Single by Suzi Quatro

from the album Quatro
- B-side: "In the Morning"
- Released: 10 February 1974
- Genre: Glam rock
- Label: RAK Records
- Songwriter(s): Nicky Chinn; Mike Chapman;
- Producer(s): Nicky Chinn; Mike Chapman;

Suzi Quatro singles chronology
| "Daytona Demon" (1973) | "Devil Gate Drive" (1974) | "Too Big" (1974) |

= Devil Gate Drive =

1974 single by Suzi Quatro

"Devil Gate Drive" is a song by American singer Suzi Quatro. It was Quatro's second (and final) solo number one single in the UK, spending two weeks at the top of the chart in February 1974. According to ukcharts.20m.com, she only reached number one again, in the UK, 13 years and 26 days later (as part of the Ferry Aid band in a charity version of the Lennon–McCartney song "Let It Be").

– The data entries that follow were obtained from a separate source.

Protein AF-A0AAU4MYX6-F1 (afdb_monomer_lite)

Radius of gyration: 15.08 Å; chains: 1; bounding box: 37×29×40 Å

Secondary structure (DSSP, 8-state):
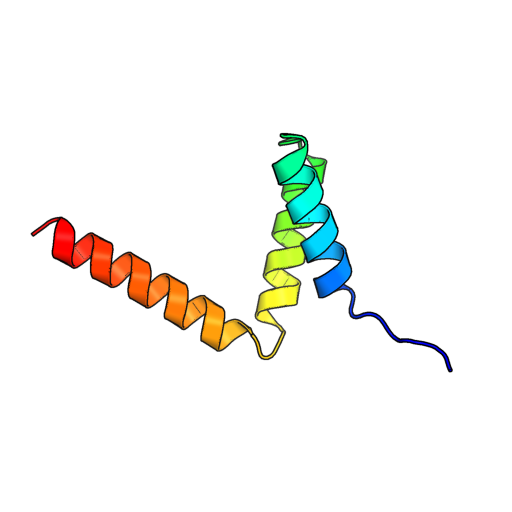------HHHHHHHHHHHHHHTT--SHHHHHHHHHHHHHHHTSTTHHHHHHHHHHHHHHHHHHT-

Structure (mmCIF, N/CA/C/O backbone):
data_AF-A0AAU4MYX6-F1
#
_entry.id   AF-A0AAU4MYX6-F1
#
loop_
_atom_site.group_PDB
_atom_site.id
_atom_site.type_symbol
_atom_site.label_atom_id
_atom_site.label_alt_id
_atom_site.label_comp_id
_atom_site.label_asym_id
_atom_site.label_entity_id
_atom_site.label_seq_id
_atom_site.pdbx_PDB_ins_code
_atom_site.Cartn_x
_atom_site.Cartn_y
_atom_site.Cartn_z
_atom_site.occupancy
_atom_site.B_iso_or_equiv
_atom_site.auth_seq_id
_atom_site.auth_comp_id
_atom_site.auth_asym_id
_atom_site.auth_atom_id
_atom_site.pdbx_PDB_model_num
ATOM 1 N N . MET A 1 1 ? 23.484 -12.993 -17.081 1.00 65.31 1 MET A N 1
ATOM 2 C CA . MET A 1 1 ? 22.123 -13.349 -16.620 1.00 65.31 1 MET A CA 1
ATOM 3 C C . MET A 1 1 ? 21.245 -12.115 -16.729 1.00 65.31 1 MET A C 1
ATOM 5 O O . MET A 1 1 ? 21.680 -11.062 -16.283 1.00 65.31 1 MET A O 1
ATOM 9 N N . ILE A 1 2 ? 20.065 -12.225 -17.342 1.00 79.44 2 ILE A N 1
ATOM 10 C CA . ILE A 1 2 ? 19.053 -11.159 -17.338 1.00 79.44 2 ILE A CA 1
ATOM 11 C C . ILE A 1 2 ? 18.264 -11.282 -16.025 1.00 79.44 2 ILE A C 1
ATOM 13 O O . ILE A 1 2 ? 17.796 -12.369 -15.693 1.00 79.44 2 ILE A O 1
ATOM 17 N N . ILE A 1 3 ? 18.185 -10.213 -15.233 1.00 78.31 3 ILE A N 1
ATOM 18 C CA . ILE A 1 3 ? 17.370 -10.194 -14.012 1.00 78.31 3 ILE A CA 1
ATOM 19 C C . ILE A 1 3 ? 15.991 -9.678 -14.413 1.00 78.31 3 ILE A C 1
ATOM 21 O O . ILE A 1 3 ? 15.844 -8.506 -14.754 1.00 78.31 3 ILE A O 1
ATOM 25 N N . THR A 1 4 ? 14.982 -10.548 -14.393 1.00 85.12 4 THR A N 1
ATOM 26 C CA . THR A 1 4 ? 13.593 -10.144 -14.634 1.00 85.12 4 THR A CA 1
ATOM 27 C C . THR A 1 4 ? 13.046 -9.502 -13.367 1.00 85.12 4 THR A C 1
ATOM 29 O O . THR A 1 4 ? 12.769 -10.186 -12.384 1.00 85.12 4 THR A O 1
ATOM 32 N N . ILE A 1 5 ? 12.907 -8.178 -13.379 1.00 83.94 5 ILE A N 1
ATOM 33 C CA . ILE A 1 5 ? 12.341 -7.433 -12.255 1.00 83.94 5 ILE A CA 1
ATOM 34 C C . ILE A 1 5 ? 10.819 -7.384 -12.435 1.00 83.94 5 ILE A C 1
ATOM 36 O O . ILE A 1 5 ? 10.351 -6.900 -13.469 1.00 83.94 5 ILE A O 1
ATOM 40 N N . PRO A 1 6 ? 10.023 -7.863 -11.465 1.00 87.88 6 PRO A N 1
ATOM 41 C CA . PRO A 1 6 ? 8.576 -7.786 -11.565 1.00 87.88 6 PRO A CA 1
ATOM 42 C C . PRO A 1 6 ? 8.116 -6.324 -11.479 1.00 87.88 6 PRO A C 1
ATOM 44 O O . PRO A 1 6 ? 8.545 -5.566 -10.606 1.00 87.88 6 PRO A O 1
ATOM 47 N N . LEU A 1 7 ? 7.204 -5.938 -12.377 1.00 88.31 7 LEU A N 1
ATOM 48 C CA . LEU A 1 7 ? 6.694 -4.567 -12.502 1.00 88.31 7 LEU A CA 1
ATOM 49 C C . LEU A 1 7 ? 6.141 -4.014 -11.179 1.00 88.31 7 LEU A C 1
ATOM 51 O O . LEU A 1 7 ? 6.335 -2.841 -10.871 1.00 88.31 7 LEU A O 1
ATOM 55 N N . VAL A 1 8 ? 5.514 -4.870 -10.366 1.00 90.12 8 VAL A N 1
ATOM 56 C CA . VAL A 1 8 ? 4.980 -4.502 -9.046 1.00 90.12 8 VAL A CA 1
ATOM 57 C C . VAL A 1 8 ? 6.054 -3.933 -8.112 1.00 90.12 8 VAL A C 1
ATOM 59 O O . VAL A 1 8 ? 5.768 -2.993 -7.378 1.00 90.12 8 VAL A O 1
ATOM 62 N N . LEU A 1 9 ? 7.299 -4.429 -8.169 1.00 88.31 9 LEU A N 1
ATOM 63 C CA . LEU A 1 9 ? 8.396 -3.906 -7.348 1.00 88.31 9 LEU A CA 1
ATOM 64 C C . LEU A 1 9 ? 8.848 -2.528 -7.831 1.00 88.31 9 LEU A C 1
ATOM 66 O O . LEU A 1 9 ? 9.112 -1.651 -7.012 1.00 88.31 9 LEU A O 1
ATOM 70 N N . LEU A 1 10 ? 8.890 -2.306 -9.147 1.00 90.94 10 LEU A N 1
ATOM 71 C CA . LEU A 1 10 ? 9.186 -0.982 -9.698 1.00 90.94 10 LEU A CA 1
ATOM 72 C C . LEU A 1 10 ? 8.107 0.033 -9.303 1.00 90.94 10 LEU A C 1
ATOM 74 O O . LEU A 1 10 ? 8.434 1.144 -8.888 1.00 90.94 10 LEU A O 1
ATOM 78 N N . LEU A 1 11 ? 6.832 -0.362 -9.368 1.00 92.25 11 LEU A N 1
ATOM 79 C CA . LEU A 1 11 ? 5.710 0.468 -8.925 1.00 92.25 11 LEU A CA 1
ATOM 80 C C . LEU A 1 11 ? 5.743 0.723 -7.412 1.00 92.25 11 LEU A C 1
ATOM 82 O O . LEU A 1 11 ? 5.466 1.844 -6.993 1.00 92.25 11 LEU A O 1
ATOM 86 N N . ALA A 1 12 ? 6.146 -0.261 -6.602 1.00 89.19 12 ALA A N 1
ATOM 87 C CA . ALA A 1 12 ? 6.324 -0.097 -5.158 1.00 89.19 12 ALA A CA 1
ATOM 88 C C . ALA A 1 12 ? 7.389 0.962 -4.837 1.00 89.19 12 ALA A C 1
ATOM 90 O O . ALA A 1 12 ? 7.162 1.852 -4.019 1.00 89.19 12 ALA A O 1
ATOM 91 N N . VAL A 1 13 ? 8.541 0.901 -5.515 1.00 92.25 13 VAL A N 1
ATOM 92 C CA . VAL A 1 13 ? 9.617 1.891 -5.361 1.00 92.25 13 VAL A CA 1
ATOM 93 C C . VAL A 1 13 ? 9.153 3.267 -5.834 1.00 92.25 13 VAL A C 1
ATOM 95 O O . VAL A 1 13 ? 9.364 4.250 -5.128 1.00 92.25 13 VAL A O 1
ATOM 98 N N . ALA A 1 14 ? 8.483 3.354 -6.985 1.00 90.25 14 ALA A N 1
ATOM 99 C CA . ALA A 1 14 ? 7.937 4.612 -7.485 1.00 90.25 14 ALA A CA 1
ATOM 100 C C . ALA A 1 14 ? 6.933 5.227 -6.497 1.00 90.25 14 ALA A C 1
ATOM 102 O O . ALA A 1 14 ? 7.053 6.404 -6.164 1.00 90.25 14 ALA A O 1
ATOM 103 N N . ALA A 1 15 ? 5.999 4.433 -5.968 1.00 89.12 15 ALA A N 1
ATOM 104 C CA . ALA A 1 15 ? 5.057 4.869 -4.942 1.00 89.12 15 ALA A CA 1
ATOM 105 C C . ALA A 1 15 ? 5.789 5.358 -3.680 1.00 89.12 15 ALA A C 1
ATOM 107 O O . ALA A 1 15 ? 5.509 6.455 -3.199 1.00 89.12 15 ALA A O 1
ATOM 108 N N . ALA A 1 16 ? 6.783 4.614 -3.184 1.00 89.12 16 ALA A N 1
ATOM 109 C CA . ALA A 1 16 ? 7.577 5.011 -2.021 1.00 89.12 16 ALA A CA 1
ATOM 110 C C . ALA A 1 16 ? 8.338 6.331 -2.244 1.00 89.12 16 ALA A C 1
ATOM 112 O O . ALA A 1 16 ? 8.388 7.179 -1.352 1.00 89.12 16 ALA A O 1
ATOM 113 N N . LEU A 1 17 ? 8.895 6.542 -3.441 1.00 91.56 17 LEU A N 1
ATOM 114 C CA . LEU A 1 17 ? 9.544 7.800 -3.813 1.00 91.56 17 LEU A CA 1
ATOM 115 C C . LEU A 1 17 ? 8.536 8.953 -3.887 1.00 91.56 17 LEU A C 1
ATOM 117 O O . LEU A 1 17 ? 8.812 10.024 -3.353 1.00 91.56 17 LEU A O 1
ATOM 121 N N . LEU A 1 18 ? 7.359 8.742 -4.479 1.00 89.19 18 LEU A N 1
ATOM 122 C CA . LEU A 1 18 ? 6.295 9.750 -4.539 1.00 89.19 18 LEU A CA 1
ATOM 123 C C . LEU A 1 18 ? 5.840 10.176 -3.138 1.00 89.19 18 LEU A C 1
ATOM 125 O O . LEU A 1 18 ? 5.700 11.373 -2.881 1.00 89.19 18 LEU A O 1
ATOM 129 N N . LEU A 1 19 ? 5.691 9.219 -2.214 1.00 87.06 19 LEU A N 1
ATOM 130 C CA . LEU A 1 19 ? 5.422 9.508 -0.804 1.00 87.06 19 LEU A CA 1
ATOM 131 C C . LEU A 1 19 ? 6.575 10.299 -0.168 1.00 87.06 19 LEU A C 1
ATOM 133 O O . LEU A 1 19 ? 6.330 11.308 0.492 1.00 87.06 19 LEU A O 1
ATOM 137 N N . ARG A 1 20 ? 7.831 9.894 -0.401 1.00 88.75 20 ARG A N 1
ATOM 138 C CA . ARG A 1 20 ? 9.023 10.561 0.152 1.00 88.75 20 ARG A CA 1
ATOM 139 C C . ARG A 1 20 ? 9.163 12.009 -0.313 1.00 88.75 20 ARG A C 1
ATOM 141 O O . ARG A 1 20 ? 9.525 12.868 0.483 1.00 88.75 20 ARG A O 1
ATOM 148 N N . PHE A 1 21 ? 8.876 12.284 -1.581 1.00 89.06 21 PHE A N 1
ATOM 149 C CA . PHE A 1 21 ? 8.929 13.633 -2.146 1.00 89.06 21 PHE A CA 1
ATOM 150 C C . PHE A 1 21 ? 7.633 14.424 -1.938 1.00 89.06 21 PHE A C 1
ATOM 152 O O . PHE A 1 21 ? 7.533 15.555 -2.408 1.00 89.06 21 PHE A O 1
ATOM 159 N N . LYS A 1 22 ? 6.645 13.855 -1.228 1.00 82.25 22 LYS A N 1
ATOM 160 C CA . LYS A 1 22 ? 5.333 14.472 -0.992 1.00 82.25 22 LYS A CA 1
ATOM 161 C C . LYS A 1 22 ? 4.605 14.854 -2.294 1.00 82.25 22 LYS A C 1
ATOM 163 O O . LYS A 1 22 ? 3.777 15.763 -2.318 1.00 82.25 22 LYS A O 1
ATOM 168 N N . ALA A 1 23 ? 4.902 14.145 -3.380 1.00 75.50 23 ALA A N 1
ATOM 169 C CA . ALA A 1 23 ? 4.363 14.388 -4.708 1.00 75.50 23 ALA A CA 1
ATOM 170 C C . ALA A 1 23 ? 3.000 13.697 -4.849 1.00 75.50 23 ALA A C 1
ATOM 172 O O . ALA A 1 23 ? 2.878 12.662 -5.494 1.00 75.50 23 ALA A O 1
ATOM 173 N N . VAL A 1 24 ? 1.963 14.258 -4.226 1.00 74.62 24 VAL A N 1
ATOM 174 C CA . VAL A 1 24 ? 0.587 13.725 -4.268 1.00 74.62 24 VAL A CA 1
ATOM 175 C C . VAL A 1 24 ? -0.186 14.357 -5.433 1.00 74.62 24 VAL A C 1
ATOM 177 O O . VAL A 1 24 ? -1.178 15.055 -5.251 1.00 74.62 24 VAL A O 1
ATOM 180 N N . GLY A 1 25 ? 0.334 14.182 -6.649 1.00 84.44 25 GLY A N 1
ATOM 181 C CA . GLY A 1 25 ? -0.301 14.648 -7.886 1.00 84.44 25 GLY A CA 1
ATOM 182 C C . GLY A 1 25 ? -1.118 13.558 -8.585 1.00 84.44 25 GLY A C 1
ATOM 183 O O . GLY A 1 25 ? -1.118 12.398 -8.171 1.00 84.44 25 GLY A O 1
ATOM 184 N N . ALA A 1 26 ? -1.747 13.903 -9.713 1.00 85.12 26 ALA A N 1
ATOM 185 C CA . ALA A 1 26 ? -2.511 12.949 -10.527 1.00 85.12 26 ALA A CA 1
ATOM 186 C C . ALA A 1 26 ? -1.674 11.728 -10.965 1.00 85.12 26 ALA A C 1
ATOM 188 O O . ALA A 1 26 ? -2.159 10.600 -10.938 1.00 85.12 26 ALA A O 1
ATOM 189 N N . GLY A 1 27 ? -0.388 11.928 -11.284 1.00 83.69 27 GLY A N 1
ATOM 190 C CA . GLY A 1 27 ? 0.525 10.829 -11.617 1.00 83.69 27 GLY A CA 1
A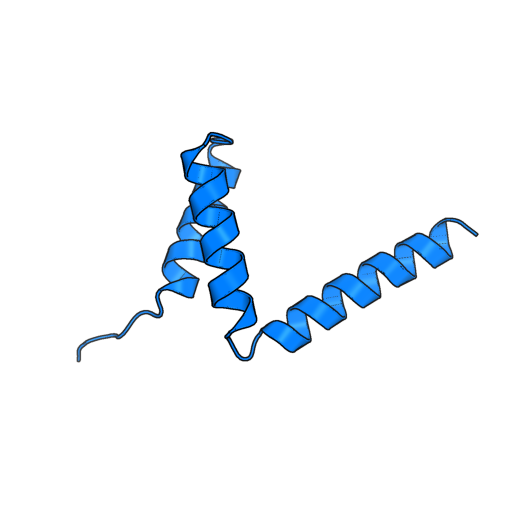TOM 191 C C . GLY A 1 27 ? 0.753 9.856 -10.456 1.00 83.69 27 GLY A C 1
ATOM 192 O O . GLY A 1 27 ? 0.846 8.651 -10.676 1.00 83.69 27 GLY A O 1
ATOM 193 N N . ALA A 1 28 ? 0.766 10.347 -9.214 1.00 86.75 28 ALA A N 1
ATOM 194 C CA . ALA A 1 28 ? 0.921 9.487 -8.048 1.00 86.75 28 ALA A CA 1
ATOM 195 C C . ALA A 1 28 ? -0.316 8.627 -7.801 1.00 86.75 28 ALA A C 1
ATOM 197 O O . ALA A 1 28 ? -0.180 7.443 -7.503 1.00 86.75 28 ALA A O 1
ATOM 198 N N . ALA A 1 29 ? -1.511 9.190 -8.000 1.00 88.88 29 ALA A N 1
ATOM 199 C CA . ALA A 1 29 ? -2.755 8.432 -7.918 1.00 88.88 29 ALA A CA 1
ATOM 200 C C . ALA A 1 29 ? -2.766 7.258 -8.911 1.00 88.88 29 ALA A C 1
ATOM 202 O O . ALA A 1 29 ? -3.099 6.138 -8.531 1.00 88.88 29 ALA A O 1
ATOM 203 N N . VAL A 1 30 ? -2.325 7.486 -10.154 1.00 90.62 30 VAL A N 1
ATOM 204 C CA . VAL A 1 30 ? -2.226 6.426 -11.172 1.00 90.62 30 VAL A CA 1
ATOM 205 C C . VAL A 1 30 ? -1.217 5.352 -10.762 1.00 90.62 30 VAL A C 1
ATOM 207 O O . VAL A 1 30 ? -1.539 4.167 -10.812 1.00 90.62 30 VAL A O 1
ATOM 210 N N . VAL A 1 31 ? -0.017 5.741 -10.314 1.00 90.62 31 VAL A N 1
ATOM 211 C CA . VAL A 1 31 ? 1.023 4.790 -9.878 1.00 90.62 31 VAL A CA 1
ATOM 212 C C . VAL A 1 31 ? 0.540 3.936 -8.708 1.00 90.62 31 VAL A C 1
ATOM 214 O O . VAL A 1 31 ? 0.721 2.721 -8.731 1.00 90.62 31 VAL A O 1
ATOM 217 N N . VAL A 1 32 ? -0.105 4.545 -7.712 1.00 90.50 32 VAL A N 1
ATOM 218 C CA . VAL A 1 32 ? -0.620 3.838 -6.531 1.00 90.50 32 VAL A CA 1
ATOM 219 C C . VAL A 1 32 ? -1.780 2.911 -6.895 1.00 90.50 32 VAL A C 1
ATOM 221 O O . VAL A 1 32 ? -1.808 1.773 -6.431 1.00 90.50 32 VAL A O 1
ATOM 224 N N . ALA A 1 33 ? -2.703 3.347 -7.756 1.00 91.50 33 ALA A N 1
ATOM 225 C CA . ALA A 1 33 ? -3.797 2.500 -8.224 1.00 91.50 33 ALA A CA 1
ATOM 226 C C . ALA A 1 33 ? -3.264 1.268 -8.968 1.00 91.50 33 ALA A C 1
ATOM 228 O O . ALA A 1 33 ? -3.616 0.138 -8.629 1.00 91.50 33 ALA A O 1
ATOM 229 N N . LEU A 1 34 ? -2.358 1.469 -9.932 1.00 91.12 34 LEU A N 1
ATOM 230 C CA . LEU A 1 34 ? -1.732 0.374 -10.676 1.00 91.12 34 LEU A CA 1
ATOM 231 C C . LEU A 1 34 ? -0.945 -0.553 -9.750 1.00 91.12 34 LEU A C 1
ATOM 233 O O . LEU A 1 34 ? -1.071 -1.770 -9.860 1.00 91.12 34 LEU A O 1
ATOM 237 N N . PHE A 1 35 ? -0.174 0.005 -8.816 1.00 92.88 35 PHE A N 1
ATOM 238 C CA . PHE A 1 35 ? 0.541 -0.773 -7.811 1.00 92.88 35 PHE A CA 1
ATOM 239 C C . PHE A 1 35 ? -0.411 -1.685 -7.029 1.00 92.88 35 PHE A C 1
ATOM 241 O O . PHE A 1 35 ? -0.143 -2.878 -6.930 1.00 92.88 35 PHE A O 1
ATOM 248 N N . GLY A 1 36 ? -1.536 -1.155 -6.539 1.00 88.12 36 GLY A N 1
ATOM 249 C CA . GLY A 1 36 ? -2.543 -1.926 -5.809 1.00 88.12 36 GLY A CA 1
ATOM 250 C C . GLY A 1 36 ? -3.128 -3.082 -6.625 1.00 88.12 36 GLY A C 1
ATOM 251 O O . GLY A 1 36 ? -3.154 -4.212 -6.142 1.00 88.12 36 GLY A O 1
ATOM 252 N N . PHE A 1 37 ? -3.526 -2.835 -7.880 1.00 90.19 37 PHE A N 1
ATOM 253 C CA . PHE A 1 37 ? -4.042 -3.886 -8.771 1.00 90.19 37 PHE A CA 1
ATOM 254 C C . PHE A 1 37 ? -3.010 -4.988 -9.037 1.00 90.19 37 PHE A C 1
ATOM 256 O O . PHE A 1 37 ? -3.337 -6.172 -8.974 1.00 90.19 37 PHE A O 1
ATOM 263 N N . TYR A 1 38 ? -1.755 -4.615 -9.300 1.00 89.62 38 TYR A N 1
ATOM 264 C CA . TYR A 1 38 ? -0.688 -5.592 -9.515 1.00 89.62 38 TYR A CA 1
ATOM 265 C C . TYR A 1 38 ? -0.348 -6.361 -8.239 1.00 89.62 38 TYR A C 1
ATOM 267 O O . TYR A 1 38 ? -0.131 -7.568 -8.312 1.00 89.62 38 TYR A O 1
ATOM 275 N N . LEU A 1 39 ? -0.330 -5.695 -7.081 1.00 88.81 39 LEU A N 1
ATOM 276 C CA . LEU A 1 39 ? -0.065 -6.312 -5.782 1.00 88.81 39 LEU A CA 1
ATOM 277 C C . LEU A 1 39 ? -1.136 -7.348 -5.42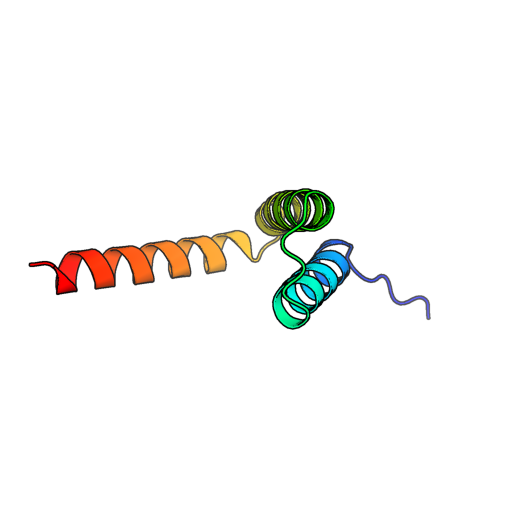4 1.00 88.81 39 LEU A C 1
ATOM 279 O O . LEU A 1 39 ? -0.789 -8.440 -4.975 1.00 88.81 39 LEU A O 1
ATOM 283 N N . ALA A 1 40 ? -2.409 -7.047 -5.692 1.00 87.81 40 ALA A N 1
ATOM 284 C CA . ALA A 1 40 ? -3.526 -7.966 -5.478 1.00 87.81 40 ALA A CA 1
ATOM 285 C C . ALA A 1 40 ? -3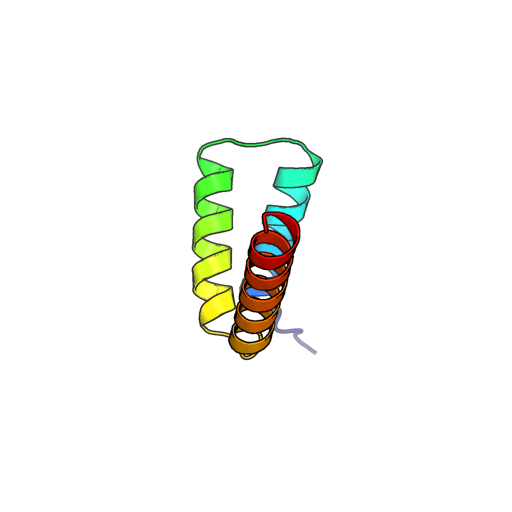.441 -9.235 -6.344 1.00 87.81 40 ALA A C 1
ATOM 287 O O . ALA A 1 40 ? -3.914 -10.289 -5.937 1.00 87.81 40 ALA A O 1
ATOM 288 N N . ASN A 1 41 ? -2.805 -9.159 -7.516 1.00 87.62 41 ASN A N 1
ATOM 289 C CA . ASN A 1 41 ? -2.578 -10.316 -8.383 1.00 87.62 41 ASN A CA 1
ATOM 290 C C . ASN A 1 41 ? -1.306 -11.112 -8.016 1.00 87.62 41 ASN A C 1
ATOM 292 O O . ASN A 1 41 ? -0.923 -12.042 -8.726 1.00 87.62 41 ASN A O 1
ATOM 296 N N . THR A 1 42 ? -0.607 -10.745 -6.938 1.00 86.50 42 THR A N 1
ATOM 297 C CA . THR A 1 42 ? 0.569 -11.479 -6.446 1.00 86.50 42 THR A CA 1
ATOM 298 C C . THR A 1 42 ? 0.237 -12.330 -5.225 1.00 86.50 42 THR A C 1
ATOM 300 O O . THR A 1 42 ? -0.747 -12.089 -4.532 1.00 86.50 42 THR A O 1
ATOM 303 N N . GLY A 1 43 ? 1.123 -13.271 -4.884 1.00 84.88 43 GLY A N 1
ATOM 304 C CA . GLY A 1 43 ? 1.003 -14.070 -3.657 1.00 84.88 43 GLY A CA 1
ATOM 305 C C . GLY A 1 43 ? 1.072 -13.268 -2.346 1.00 84.88 43 GLY A C 1
ATOM 306 O O . GLY A 1 43 ? 0.895 -13.846 -1.283 1.00 84.88 43 GLY A O 1
ATOM 307 N N . ALA A 1 44 ? 1.317 -11.952 -2.396 1.00 84.31 44 ALA A N 1
ATOM 308 C CA . ALA A 1 44 ? 1.286 -11.076 -1.224 1.00 84.31 44 ALA A CA 1
ATOM 309 C C . ALA A 1 44 ? -0.132 -10.598 -0.853 1.00 84.31 44 ALA A C 1
ATOM 311 O O . ALA A 1 44 ? -0.302 -9.973 0.195 1.00 84.31 44 ALA A O 1
ATOM 312 N N . ALA A 1 45 ? -1.145 -10.870 -1.685 1.00 88.88 45 ALA A N 1
ATOM 313 C CA . ALA A 1 45 ? -2.518 -10.420 -1.460 1.00 88.88 45 ALA A CA 1
ATOM 314 C C . ALA A 1 45 ? -3.080 -10.882 -0.105 1.00 88.88 45 ALA A C 1
ATOM 316 O O . ALA A 1 45 ? -3.622 -10.068 0.642 1.00 88.88 45 ALA A O 1
ATOM 317 N N . ASP A 1 46 ? -2.884 -12.154 0.253 1.00 91.12 46 ASP A N 1
ATOM 318 C CA . ASP A 1 46 ? -3.312 -12.699 1.547 1.00 91.12 46 ASP A CA 1
ATOM 319 C C . ASP A 1 46 ? -2.668 -11.970 2.727 1.00 91.12 46 ASP A C 1
ATOM 321 O O . ASP A 1 46 ? -3.354 -11.592 3.675 1.00 91.12 46 ASP A O 1
ATOM 325 N N . THR A 1 47 ? -1.362 -11.709 2.656 1.00 90.44 47 THR A N 1
ATOM 326 C CA . THR A 1 47 ? -0.638 -10.982 3.708 1.00 90.44 47 THR A CA 1
ATOM 327 C C . THR A 1 47 ? -1.170 -9.561 3.878 1.00 90.44 47 THR A C 1
ATOM 329 O O . THR A 1 47 ? -1.358 -9.103 5.004 1.00 90.44 47 THR A O 1
ATOM 332 N N . VAL A 1 48 ? -1.443 -8.862 2.772 1.00 90.00 48 VAL A N 1
ATOM 333 C CA . VAL A 1 48 ? -2.014 -7.508 2.805 1.00 90.00 48 VAL A CA 1
ATOM 334 C C . VAL A 1 48 ? -3.412 -7.527 3.416 1.00 90.00 48 VAL A C 1
ATOM 336 O O . VAL A 1 48 ? -3.700 -6.717 4.294 1.00 90.00 48 VAL A O 1
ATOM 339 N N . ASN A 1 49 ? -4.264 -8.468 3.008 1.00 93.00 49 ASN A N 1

Written and produced by Nicky Chinn and Mike Chapman, "Devil Gate Drive" was the second number one in a row for the "ChinniChap" writing and production team, following the success of "Tiger Feet" by Mud. The single was re-recorded for Quatro's 1995 album What Goes Around as the opening track. The track was the B-side to the re-release in 1987, when "Can the Can" became a minor hit.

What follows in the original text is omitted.